The computer scientist Katharina Zweig encourages discussion about artificial intelligence.
Who doesn't feel - at least from time to time - left behind when discussing topics such as artificial intelligence? With this book, computer science professor Katharina Zweig from the Technical University of Kaiserslautern is trying to change that. According to her, everyone can and should take part in current debates about digitization, because no in-depth understanding of computer science is required.
The author guides her readers through the "ABC of computer science" (algorithms, big data and computer intelligence) by explaining terms that we now encounter almost every day without ever having been properly defined, in a way that is understandable and based on many examples explained. Numerous illustrations adorn the chapters, which often clearly present complicated facts. The character "KAI" appears again and again, an artificial intelligence that accompanies the readers through the entire book.
Branch describes where algorithms are used - and what consequences this has. She gives a number of examples: Some airlines use algorithms to specifically address people who probably belong together so that they can choose another seat for a fee. In addition to moral concerns, the author names other tangible disadvantages that such an approach can have. Studies have shown that a family's emergency evacuation can be delayed if family members are not sitting together.
But the computer scientist emphasizes that the use of artificial intelligence can also have positive effects.

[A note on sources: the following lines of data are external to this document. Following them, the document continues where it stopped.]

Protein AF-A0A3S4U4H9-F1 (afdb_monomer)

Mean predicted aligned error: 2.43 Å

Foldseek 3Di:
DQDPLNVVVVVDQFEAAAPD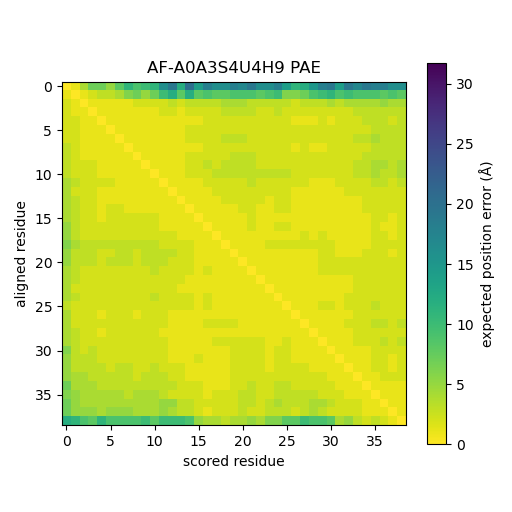PVVCVVSVGPYYDYDPVRD

Organism: NCBI:txid758

Solvent-accessible surface area (backbone atoms only — not comparable to full-atom value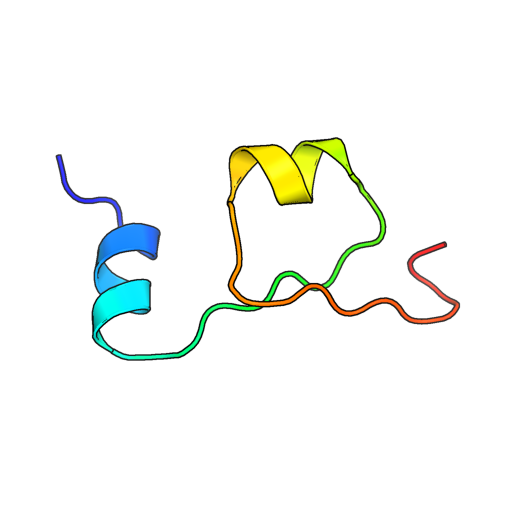s): 2566 Å² total; per-residue (Å²): 132,87,47,73,67,60,56,46,55,78,77,45,91,50,64,38,86,49,60,55,66,67,57,46,66,74,66,61,47,82,49,70,44,74,53,86,87,48,106

Structure (mmCIF, N/CA/C/O backbone):
data_AF-A0A3S4U4H9-F1
#
_entry.id   AF-A0A3S4U4H9-F1
#
loop_
_atom_site.group_PDB
_atom_site.id
_atom_site.type_symbol
_atom_site.label_atom_id
_atom_site.label_alt_id
_atom_site.label_comp_id
_atom_site.label_asym_id
_atom_site.label_entity_id
_atom_site.label_seq_id
_atom_site.pdbx_PDB_ins_code
_atom_site.Cartn_x
_atom_site.Cartn_y
_atom_site.Cartn_z
_atom_site.occupancy
_atom_site.B_iso_or_equiv
_atom_site.auth_seq_id
_atom_site.auth_comp_id
_atom_site.auth_asym_id
_atom_site.auth_atom_id
_atom_site.pdbx_PDB_model_num
ATOM 1 N N . MET A 1 1 ? -5.710 2.934 20.110 1.00 70.00 1 MET A N 1
ATOM 2 C CA . MET A 1 1 ? -6.607 3.959 19.535 1.00 70.00 1 MET A CA 1
ATOM 3 C C . MET A 1 1 ? -6.748 3.657 18.060 1.00 70.00 1 MET A C 1
ATOM 5 O O . MET A 1 1 ? -5.731 3.383 17.439 1.00 70.00 1 MET A O 1
ATOM 9 N N . THR A 1 2 ? -7.967 3.669 17.530 1.00 89.25 2 THR A N 1
ATOM 10 C CA . THR A 1 2 ? -8.224 3.470 16.097 1.00 89.25 2 THR A CA 1
ATOM 11 C C . THR A 1 2 ? -7.751 4.697 15.327 1.00 89.25 2 THR A C 1
ATOM 13 O O . THR A 1 2 ? -8.143 5.817 15.662 1.00 89.25 2 THR A O 1
ATOM 16 N N . THR A 1 3 ? -6.886 4.512 14.333 1.00 96.94 3 THR A N 1
ATOM 17 C CA . THR A 1 3 ? -6.462 5.607 13.454 1.00 96.94 3 THR A CA 1
ATOM 18 C C . THR A 1 3 ? -7.507 5.861 12.367 1.00 96.94 3 THR A C 1
ATOM 20 O O . THR A 1 3 ? -8.369 5.027 12.099 1.00 96.94 3 THR A O 1
ATOM 23 N N . GLN A 1 4 ? -7.420 7.008 11.689 1.00 97.69 4 GLN A N 1
ATOM 24 C CA . GLN A 1 4 ? -8.277 7.277 10.527 1.00 97.69 4 GLN A CA 1
ATOM 25 C C . GLN A 1 4 ? -8.091 6.224 9.421 1.00 97.69 4 GLN A C 1
ATOM 27 O O . GLN A 1 4 ? -9.063 5.835 8.780 1.00 97.69 4 GLN A O 1
ATOM 32 N N . LEU A 1 5 ? -6.864 5.718 9.241 1.00 97.31 5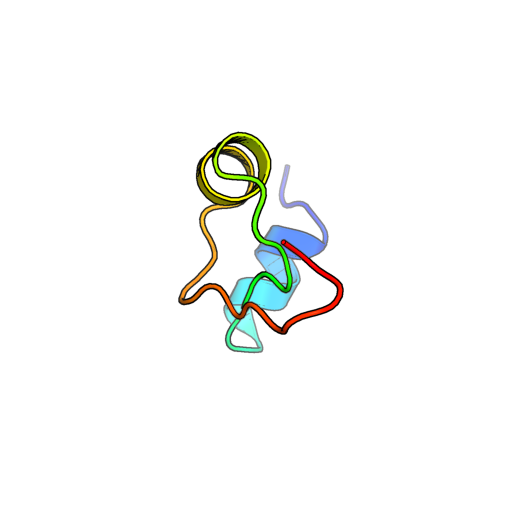 LEU A N 1
ATOM 33 C CA . LEU A 1 5 ? -6.571 4.655 8.281 1.00 97.31 5 LEU A CA 1
ATOM 34 C C . LEU A 1 5 ? -7.255 3.338 8.670 1.00 97.31 5 LEU A C 1
ATOM 36 O O . LEU A 1 5 ? -7.828 2.676 7.809 1.00 97.31 5 LEU A O 1
ATOM 40 N N . ASP A 1 6 ? -7.253 2.987 9.958 1.00 96.69 6 ASP A N 1
ATOM 41 C CA . ASP A 1 6 ? -7.938 1.786 10.454 1.00 96.69 6 ASP A CA 1
ATOM 42 C C . ASP A 1 6 ? -9.455 1.877 10.239 1.00 96.69 6 ASP A C 1
ATO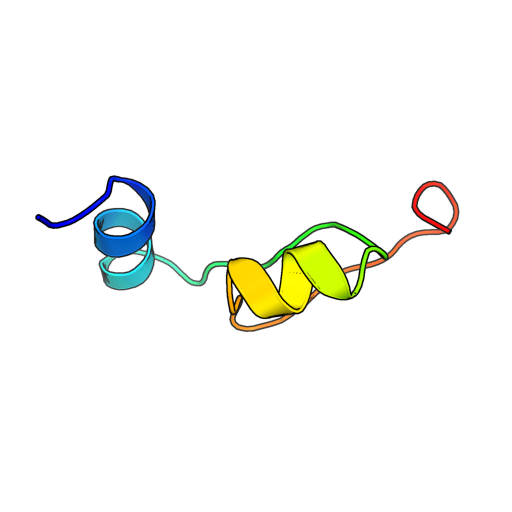M 44 O O . ASP A 1 6 ? -10.080 0.911 9.805 1.00 96.69 6 ASP A O 1
ATOM 48 N N . SER A 1 7 ? -10.048 3.055 10.463 1.00 97.81 7 SER A N 1
ATOM 49 C CA . SER A 1 7 ? -11.462 3.296 10.156 1.00 97.81 7 SER A CA 1
ATOM 50 C C . SER A 1 7 ? -11.753 3.161 8.658 1.00 97.81 7 SER A C 1
ATOM 52 O O . SER A 1 7 ? -12.729 2.510 8.287 1.00 97.81 7 SER A O 1
ATOM 54 N N . LEU A 1 8 ? -10.898 3.706 7.783 1.00 97.75 8 LEU A N 1
ATOM 55 C CA . LEU A 1 8 ? -11.063 3.594 6.328 1.00 97.75 8 LEU A CA 1
ATOM 56 C C . LEU A 1 8 ? -11.034 2.142 5.838 1.00 97.75 8 LEU A C 1
ATOM 58 O O . LEU A 1 8 ? -11.836 1.781 4.979 1.0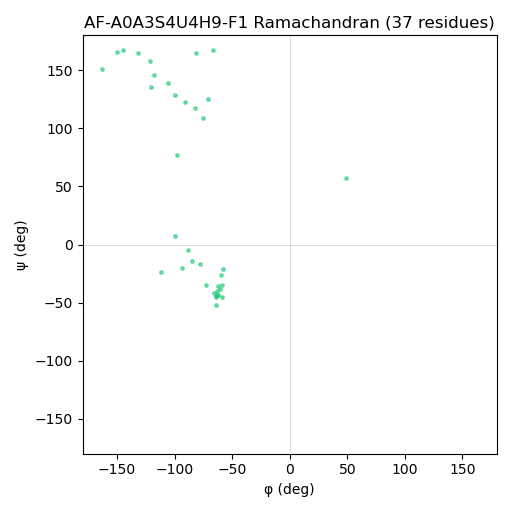0 97.75 8 LEU A O 1
ATOM 62 N N . ARG A 1 9 ? -10.180 1.292 6.421 1.00 97.00 9 ARG A N 1
ATOM 63 C CA . ARG A 1 9 ? -10.104 -0.142 6.082 1.00 97.00 9 ARG A CA 1
ATOM 64 C C . ARG A 1 9 ? -11.410 -0.898 6.312 1.00 97.00 9 ARG A C 1
ATOM 66 O O . ARG A 1 9 ? -11.646 -1.901 5.652 1.00 97.00 9 ARG A O 1
ATOM 73 N N . SER A 1 10 ? -12.257 -0.432 7.233 1.00 97.12 10 SER A N 1
ATOM 74 C CA . SER A 1 10 ? -13.577 -1.033 7.476 1.00 97.12 10 SER A CA 1
ATOM 75 C C . SER A 1 10 ? -14.633 -0.655 6.432 1.00 97.12 10 SER A C 1
ATOM 77 O O . SER A 1 10 ? -15.666 -1.313 6.345 1.00 97.12 10 SER A O 1
ATOM 79 N N . MET A 1 11 ? -14.389 0.403 5.653 1.00 98.25 11 MET A N 1
ATOM 80 C CA . MET A 1 11 ? -15.351 0.967 4.702 1.00 98.25 11 MET A CA 1
ATOM 81 C C . MET A 1 11 ? -14.932 0.760 3.247 1.00 98.25 11 MET A C 1
ATOM 83 O O . MET A 1 11 ? -15.780 0.794 2.360 1.00 98.25 11 MET A O 1
ATOM 87 N N . THR A 1 12 ? -13.635 0.580 2.985 1.00 98.19 12 THR A N 1
ATOM 88 C CA . THR A 1 12 ? -13.101 0.474 1.627 1.00 98.19 12 THR A CA 1
ATOM 89 C C . THR A 1 12 ? -11.858 -0.408 1.558 1.00 98.19 12 THR A C 1
ATOM 91 O O . THR A 1 12 ? -11.208 -0.684 2.568 1.00 98.19 12 THR A O 1
ATOM 94 N N . VAL A 1 13 ? -11.487 -0.800 0.338 1.00 98.06 13 VAL A N 1
ATOM 95 C CA . VAL A 1 13 ? -10.224 -1.494 0.071 1.00 98.06 13 VAL A CA 1
ATOM 96 C C . VAL A 1 13 ? -9.095 -0.473 -0.031 1.00 98.06 13 VAL A C 1
ATOM 98 O O . VAL A 1 13 ? -9.090 0.386 -0.910 1.00 98.06 13 VAL A O 1
ATOM 101 N N . VAL A 1 14 ? -8.129 -0.565 0.880 1.00 97.94 14 VAL A N 1
ATOM 102 C CA . VAL A 1 14 ? -6.966 0.328 0.919 1.00 97.94 14 VAL A CA 1
ATOM 103 C C . VAL A 1 14 ? -5.825 -0.266 0.095 1.00 97.94 14 VAL A C 1
ATOM 105 O O . VAL A 1 14 ? -5.344 -1.355 0.404 1.00 97.94 14 VAL A O 1
ATOM 108 N N . VAL A 1 15 ? -5.357 0.485 -0.899 1.00 98.19 15 VAL A N 1
ATOM 109 C CA . VAL A 1 15 ? -4.216 0.166 -1.775 1.00 98.19 15 VAL A CA 1
ATOM 110 C C . VAL A 1 15 ? -3.137 1.239 -1.585 1.00 98.19 15 VAL A C 1
ATOM 112 O O . VAL A 1 15 ? -3.474 2.396 -1.329 1.00 98.19 15 VAL A O 1
ATOM 115 N N . ALA A 1 16 ? -1.854 0.877 -1.671 1.00 98.31 16 ALA A N 1
ATOM 116 C CA . ALA A 1 16 ? -0.753 1.847 -1.624 1.00 98.31 16 ALA A CA 1
ATOM 117 C C . ALA A 1 16 ? -0.225 2.164 -3.028 1.00 98.31 16 ALA A C 1
ATOM 119 O O . ALA A 1 16 ? 0.128 1.250 -3.764 1.00 98.31 16 ALA A O 1
ATOM 120 N N . ASP A 1 17 ? -0.117 3.446 -3.374 1.00 98.12 17 ASP A N 1
ATOM 121 C CA . ASP A 1 17 ? 0.414 3.899 -4.667 1.00 98.12 17 ASP A CA 1
ATOM 122 C C . ASP A 1 17 ? 1.889 4.299 -4.532 1.00 98.12 17 ASP A C 1
ATOM 124 O O . ASP A 1 17 ? 2.231 5.469 -4.353 1.00 98.12 17 ASP A O 1
ATOM 128 N N . THR A 1 18 ? 2.775 3.304 -4.475 1.00 98.06 18 THR A N 1
ATOM 129 C CA . THR A 1 18 ? 4.212 3.517 -4.258 1.00 98.06 18 THR A CA 1
ATOM 130 C C . THR A 1 18 ? 5.046 2.294 -4.640 1.00 98.06 18 THR A C 1
ATOM 132 O O . THR A 1 18 ? 4.595 1.158 -4.506 1.00 98.06 18 THR A O 1
ATOM 135 N N . GLY A 1 19 ? 6.295 2.533 -5.060 1.00 96.38 19 GLY A N 1
ATOM 136 C CA . GLY A 1 19 ? 7.344 1.513 -5.159 1.00 96.38 19 GLY A CA 1
ATOM 137 C C . GLY A 1 19 ? 8.169 1.321 -3.874 1.00 96.38 19 GLY A C 1
ATOM 138 O O . GLY A 1 19 ? 9.016 0.430 -3.829 1.00 96.38 19 GLY A O 1
ATOM 139 N N . ASP A 1 20 ? 7.951 2.127 -2.825 1.00 97.81 20 ASP A N 1
ATOM 140 C CA . ASP A 1 20 ? 8.708 2.043 -1.569 1.00 97.81 20 ASP A CA 1
ATOM 141 C C . ASP A 1 20 ? 8.263 0.842 -0.716 1.00 97.81 20 ASP A C 1
ATOM 143 O O . ASP A 1 20 ? 7.189 0.820 -0.104 1.00 97.81 20 ASP A O 1
ATOM 147 N N . ILE A 1 21 ? 9.140 -0.158 -0.638 1.00 96.75 21 ILE A N 1
ATOM 148 C CA . ILE A 1 21 ? 8.920 -1.406 0.096 1.00 96.75 21 ILE A CA 1
ATOM 149 C C . ILE A 1 21 ? 8.726 -1.164 1.602 1.00 96.75 21 ILE A C 1
ATOM 151 O O . ILE A 1 21 ? 7.928 -1.860 2.236 1.00 96.75 21 ILE A O 1
ATOM 155 N N . GLU A 1 22 ? 9.417 -0.191 2.197 1.00 98.06 22 GLU A N 1
ATOM 156 C CA . GLU A 1 22 ? 9.303 0.080 3.633 1.00 98.06 22 GLU A CA 1
ATOM 157 C C . G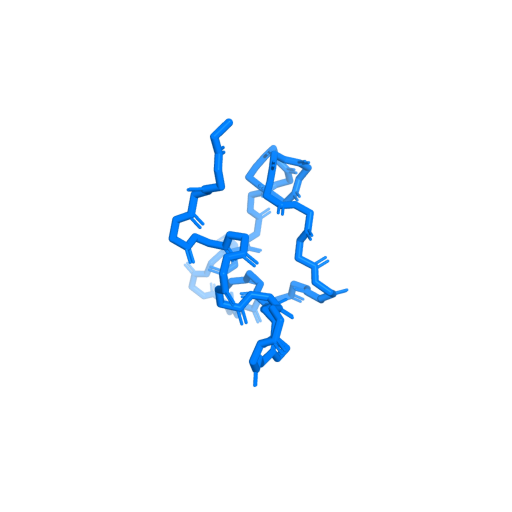LU A 1 22 ? 7.963 0.743 3.964 1.00 98.06 22 GLU A C 1
ATOM 159 O O . GLU A 1 22 ? 7.333 0.415 4.976 1.00 98.06 22 GLU A O 1
ATOM 164 N N . ALA A 1 23 ? 7.456 1.593 3.068 1.00 97.31 23 ALA A N 1
ATOM 165 C CA . ALA A 1 23 ? 6.105 2.133 3.176 1.00 97.31 23 ALA A CA 1
ATOM 166 C C . ALA A 1 23 ? 5.045 1.023 3.067 1.00 97.31 23 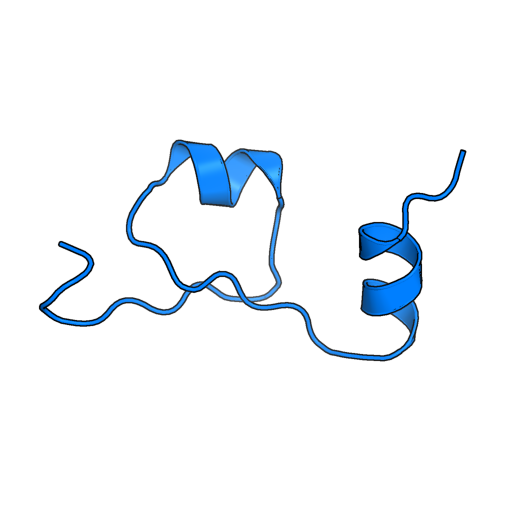ALA A C 1
ATOM 168 O O . ALA A 1 23 ? 4.138 0.960 3.903 1.00 97.31 23 ALA A O 1
ATOM 169 N N . ILE A 1 24 ? 5.182 0.104 2.103 1.00 97.88 24 ILE A N 1
ATOM 170 C CA . ILE A 1 24 ? 4.254 -1.029 1.938 1.00 97.88 24 ILE A CA 1
ATOM 171 C C . ILE A 1 24 ? 4.212 -1.884 3.212 1.00 97.88 24 ILE A C 1
ATOM 173 O O . ILE A 1 24 ? 3.127 -2.188 3.711 1.00 97.88 24 ILE A O 1
ATOM 177 N N . LYS A 1 25 ? 5.369 -2.208 3.804 1.00 98.06 25 LYS A N 1
ATOM 178 C CA . LYS A 1 25 ? 5.443 -2.962 5.070 1.00 98.06 25 LYS A CA 1
ATOM 179 C C . LYS A 1 25 ? 4.801 -2.220 6.238 1.00 98.06 25 LYS A C 1
ATOM 181 O O . LYS A 1 25 ? 4.094 -2.831 7.036 1.00 98.06 25 LYS A O 1
ATOM 186 N N . LYS A 1 26 ? 5.051 -0.913 6.356 1.00 97.62 26 LYS A N 1
ATOM 187 C CA . LYS A 1 26 ? 4.518 -0.089 7.447 1.00 97.62 26 LYS A CA 1
ATOM 188 C C . LYS A 1 26 ? 2.996 -0.011 7.401 1.00 97.62 26 LYS A C 1
ATOM 190 O O . LYS A 1 26 ? 2.353 -0.100 8.444 1.00 97.62 26 LYS A O 1
ATOM 195 N N . TYR A 1 27 ? 2.435 0.190 6.211 1.00 97.31 27 TYR A N 1
ATOM 196 C CA . TYR A 1 27 ? 1.008 0.449 6.059 1.00 97.31 27 TYR A CA 1
ATOM 197 C C . TYR A 1 27 ? 0.183 -0.803 5.786 1.00 97.31 27 TYR A C 1
ATOM 199 O O . TYR A 1 27 ? -1.010 -0.753 6.058 1.00 97.31 27 TYR A O 1
ATOM 207 N N . GLN A 1 28 ? 0.777 -1.905 5.315 1.00 97.75 28 GLN A N 1
ATOM 208 C 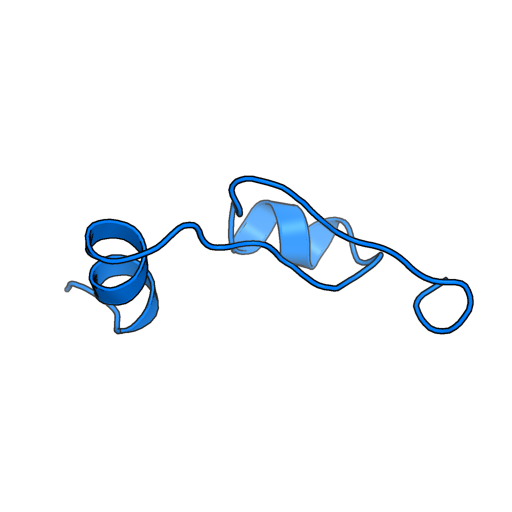CA . GLN A 1 28 ? 0.105 -3.186 5.033 1.00 97.75 28 GLN A CA 1
ATOM 209 C C . GLN A 1 28 ? -1.178 -3.012 4.193 1.00 97.75 28 GLN A C 1
ATOM 211 O O . GLN A 1 28 ? -2.287 -3.302 4.657 1.00 97.75 28 GLN A O 1
ATOM 216 N N . PRO A 1 29 ? -1.096 -2.410 2.995 1.00 98.25 29 PRO A N 1
ATOM 217 C CA . PRO A 1 29 ? -2.254 -2.280 2.112 1.00 98.25 29 PRO A CA 1
ATOM 218 C C . PRO A 1 29 ? -2.719 -3.660 1.610 1.00 98.25 29 PRO A C 1
ATOM 220 O O . PRO A 1 29 ? -2.005 -4.648 1.761 1.00 98.25 29 PRO A O 1
ATOM 223 N N . GLN A 1 30 ? -3.912 -3.723 1.016 1.00 98.19 30 GLN A N 1
ATOM 224 C CA . GLN A 1 30 ? -4.395 -4.931 0.341 1.00 98.19 30 GLN A CA 1
ATOM 225 C C . GLN A 1 30 ? -3.510 -5.263 -0.865 1.00 98.19 30 GLN A C 1
ATOM 227 O O . GLN A 1 30 ? -3.002 -6.373 -0.961 1.00 98.19 30 GLN A O 1
ATOM 232 N N . ASP A 1 31 ? -3.304 -4.266 -1.726 1.00 98.19 31 ASP A N 1
ATOM 233 C CA . ASP A 1 31 ? -2.429 -4.326 -2.892 1.00 98.19 31 ASP A CA 1
ATOM 234 C C . ASP A 1 31 ? -1.532 -3.080 -2.922 1.00 98.19 31 ASP A C 1
ATOM 236 O O . ASP A 1 31 ? -1.800 -2.078 -2.247 1.00 98.19 31 ASP A O 1
ATOM 240 N N . ALA A 1 32 ? -0.474 -3.122 -3.727 1.00 97.94 32 ALA A N 1
ATOM 241 C CA . ALA A 1 32 ? 0.326 -1.951 -4.058 1.00 97.94 32 ALA A CA 1
ATOM 242 C C . ALA A 1 32 ? 0.315 -1.732 -5.572 1.00 97.94 32 ALA A C 1
ATOM 244 O O . ALA A 1 32 ? 0.463 -2.682 -6.342 1.00 97.94 32 ALA A O 1
ATOM 245 N N . THR A 1 33 ? 0.141 -0.484 -5.995 1.00 97.50 33 THR A N 1
ATOM 246 C CA . THR A 1 33 ? 0.239 -0.078 -7.395 1.00 97.50 33 THR A CA 1
ATOM 247 C C . THR A 1 33 ? 1.540 0.668 -7.622 1.00 97.50 33 THR A C 1
ATOM 249 O O . THR A 1 33 ? 1.960 1.492 -6.811 1.00 97.50 33 THR A O 1
ATOM 252 N N . THR A 1 34 ? 2.179 0.372 -8.749 1.00 97.12 34 THR A N 1
ATOM 253 C CA . THR A 1 34 ? 3.321 1.128 -9.252 1.00 97.12 34 THR A CA 1
ATOM 254 C C . THR A 1 34 ? 2.991 1.667 -10.635 1.00 97.12 34 THR A C 1
ATOM 256 O O . THR A 1 34 ? 2.116 1.165 -11.345 1.00 97.12 34 THR A O 1
ATOM 259 N N . ASN A 1 35 ? 3.701 2.714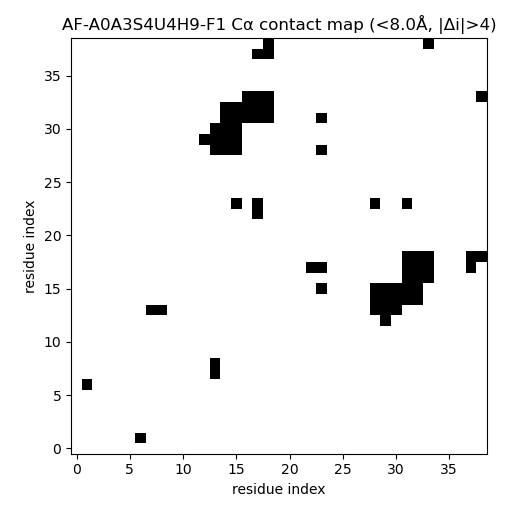 -11.028 1.00 97.38 35 ASN A N 1
ATOM 260 C CA . ASN A 1 35 ? 3.686 3.247 -12.380 1.00 97.38 35 ASN A CA 1
ATOM 261 C C . ASN A 1 35 ? 5.103 3.760 -12.712 1.00 97.38 35 ASN A C 1
ATOM 263 O O . ASN A 1 35 ? 5.918 3.884 -11.795 1.00 97.38 35 ASN A O 1
ATOM 267 N N . PRO A 1 36 ? 5.427 4.077 -13.981 1.00 97.44 36 PRO A N 1
ATOM 268 C CA . PRO A 1 36 ? 6.785 4.475 -14.363 1.00 97.44 36 PRO A CA 1
ATOM 269 C C . PRO A 1 36 ? 7.359 5.694 -13.625 1.00 97.44 36 PRO A C 1
ATOM 271 O O . PRO A 1 36 ? 8.570 5.852 -13.612 1.00 97.44 36 PRO A O 1
ATOM 274 N N . SER A 1 37 ? 6.524 6.558 -13.034 1.00 96.94 37 SER A N 1
ATOM 275 C CA . SER A 1 37 ? 6.992 7.718 -12.257 1.00 96.94 37 SER A CA 1
ATOM 276 C C . SER A 1 37 ? 7.325 7.397 -10.796 1.00 96.94 37 SER A C 1
ATOM 278 O O . SER A 1 37 ? 7.948 8.212 -10.123 1.00 96.94 37 SER A O 1
ATOM 280 N N . LEU A 1 38 ? 6.894 6.230 -10.305 1.00 92.81 38 LEU A N 1
ATOM 281 C CA . LEU A 1 38 ? 7.070 5.768 -8.924 1.00 92.81 38 LEU A CA 1
ATOM 282 C C . LEU A 1 38 ? 8.242 4.779 -8.763 1.00 92.81 38 LEU A C 1
ATOM 284 O O . LEU A 1 38 ? 8.377 4.183 -7.693 1.00 92.81 38 LEU A O 1
ATOM 288 N N . ILE A 1 39 ? 9.040 4.582 -9.820 1.00 81.31 39 ILE A N 1
ATOM 289 C CA . ILE A 1 39 ? 10.231 3.717 -9.871 1.00 81.31 39 ILE A CA 1
ATOM 290 C C . ILE A 1 39 ? 11.478 4.583 -10.035 1.00 81.31 39 ILE A C 1
ATOM 292 O O . ILE A 1 39 ? 11.433 5.516 -10.866 1.00 81.31 39 ILE A O 1
#

Nearest PDB structures (foldseek):
  3m16-assembly1_A-2  TM=9.747E-01  e=4.347E-03  Oleispira antarctica
  4rz6-assembly1_B  TM=9.929E-01  e=9.404E-03  Escherichia coli K-12
  1i2q-assembly1_B  TM=9.865E-01  e=2.035E-02  Escherichia coli
  1i2r-assembly1_B  TM=9.860E-01  e=2.035E-02  Escherichia coli
  3igx-assembly2_B  TM=9.416E-01  e=2.511E-02  Francisella tularensis subsp. tularensis SCHU S4

InterPro domains:
  IPR001585 Transaldolase/Fructose-6-phosphate aldolase [PF00923] (14-39)
  IPR013785 Aldolase-type TIM barrel [G3DSA:3.20.20.70] (1-39)
  IPR018225 Transaldolase, active site [PS01054] (31-39)

Secondary structure (DSSP, 8-state):
---HHHHHHTTS---EE-S-HHHHHHH--S-EE--TT--

Sequence (39 aa):
MTTQLDSLRSMTVVVADTGDIEAIKKYQPQDATTNPSLI

pLDDT: mean 96.17, std 5.19, range [70.0, 98.31]

Radius of gyration: 11.17 Å; Cα contacts (8 Å, |Δi|>4): 35; chains: 1; bounding box: 26×13×34 Å

Such systems could, for example, help doctors to identify tumors in radiological scans. The author does not believe that AIs will ever replace humans. In her view, the new technologies represent an additional tool that could make work easier in many areas.
The scientist keeps telling personal anecdotes, for example how she decided to switch to computer science as a biochemistry student. In another chapter, she reports that her husband was recently flashed on the Autobahn - and how a decision tree can be used to find out what fine he should expect.
Branche's experiences as a member of a commission of inquiry that has been debating the use of artificial intelligence for the German Bundestag since 2018 are particularly interesting. She also describes how she exchanged views with a scientist who, with his working group, developed an algorithm for the Austrian labor market service. The program is designed to assess the likelihood of a job seeker being placed. At first, Zweig was skeptical, but in the course of the discussion, the computer scientist convinced her that the algorithm could have positive effects.
Zweig has, among other things, developed a "risk matrix" that she uses to divide the use of algorithms into certain categories. She considers purchase recommendations to be harmless, but autonomous weapon systems to be questionable. The author proposes how to regulate the programs of individual classes. From their point of view, weapon systems shouldn't be automated at all.
Although the author offers her own views on many controversial issues, she also offers other perspectives. For example, whether there could ever be a strong AI (comparably intelligent as a human being) - if such a thing is even possible. All in all, Zweig encourages her readers to form their own opinions and stand up for them – even if they aren't experts.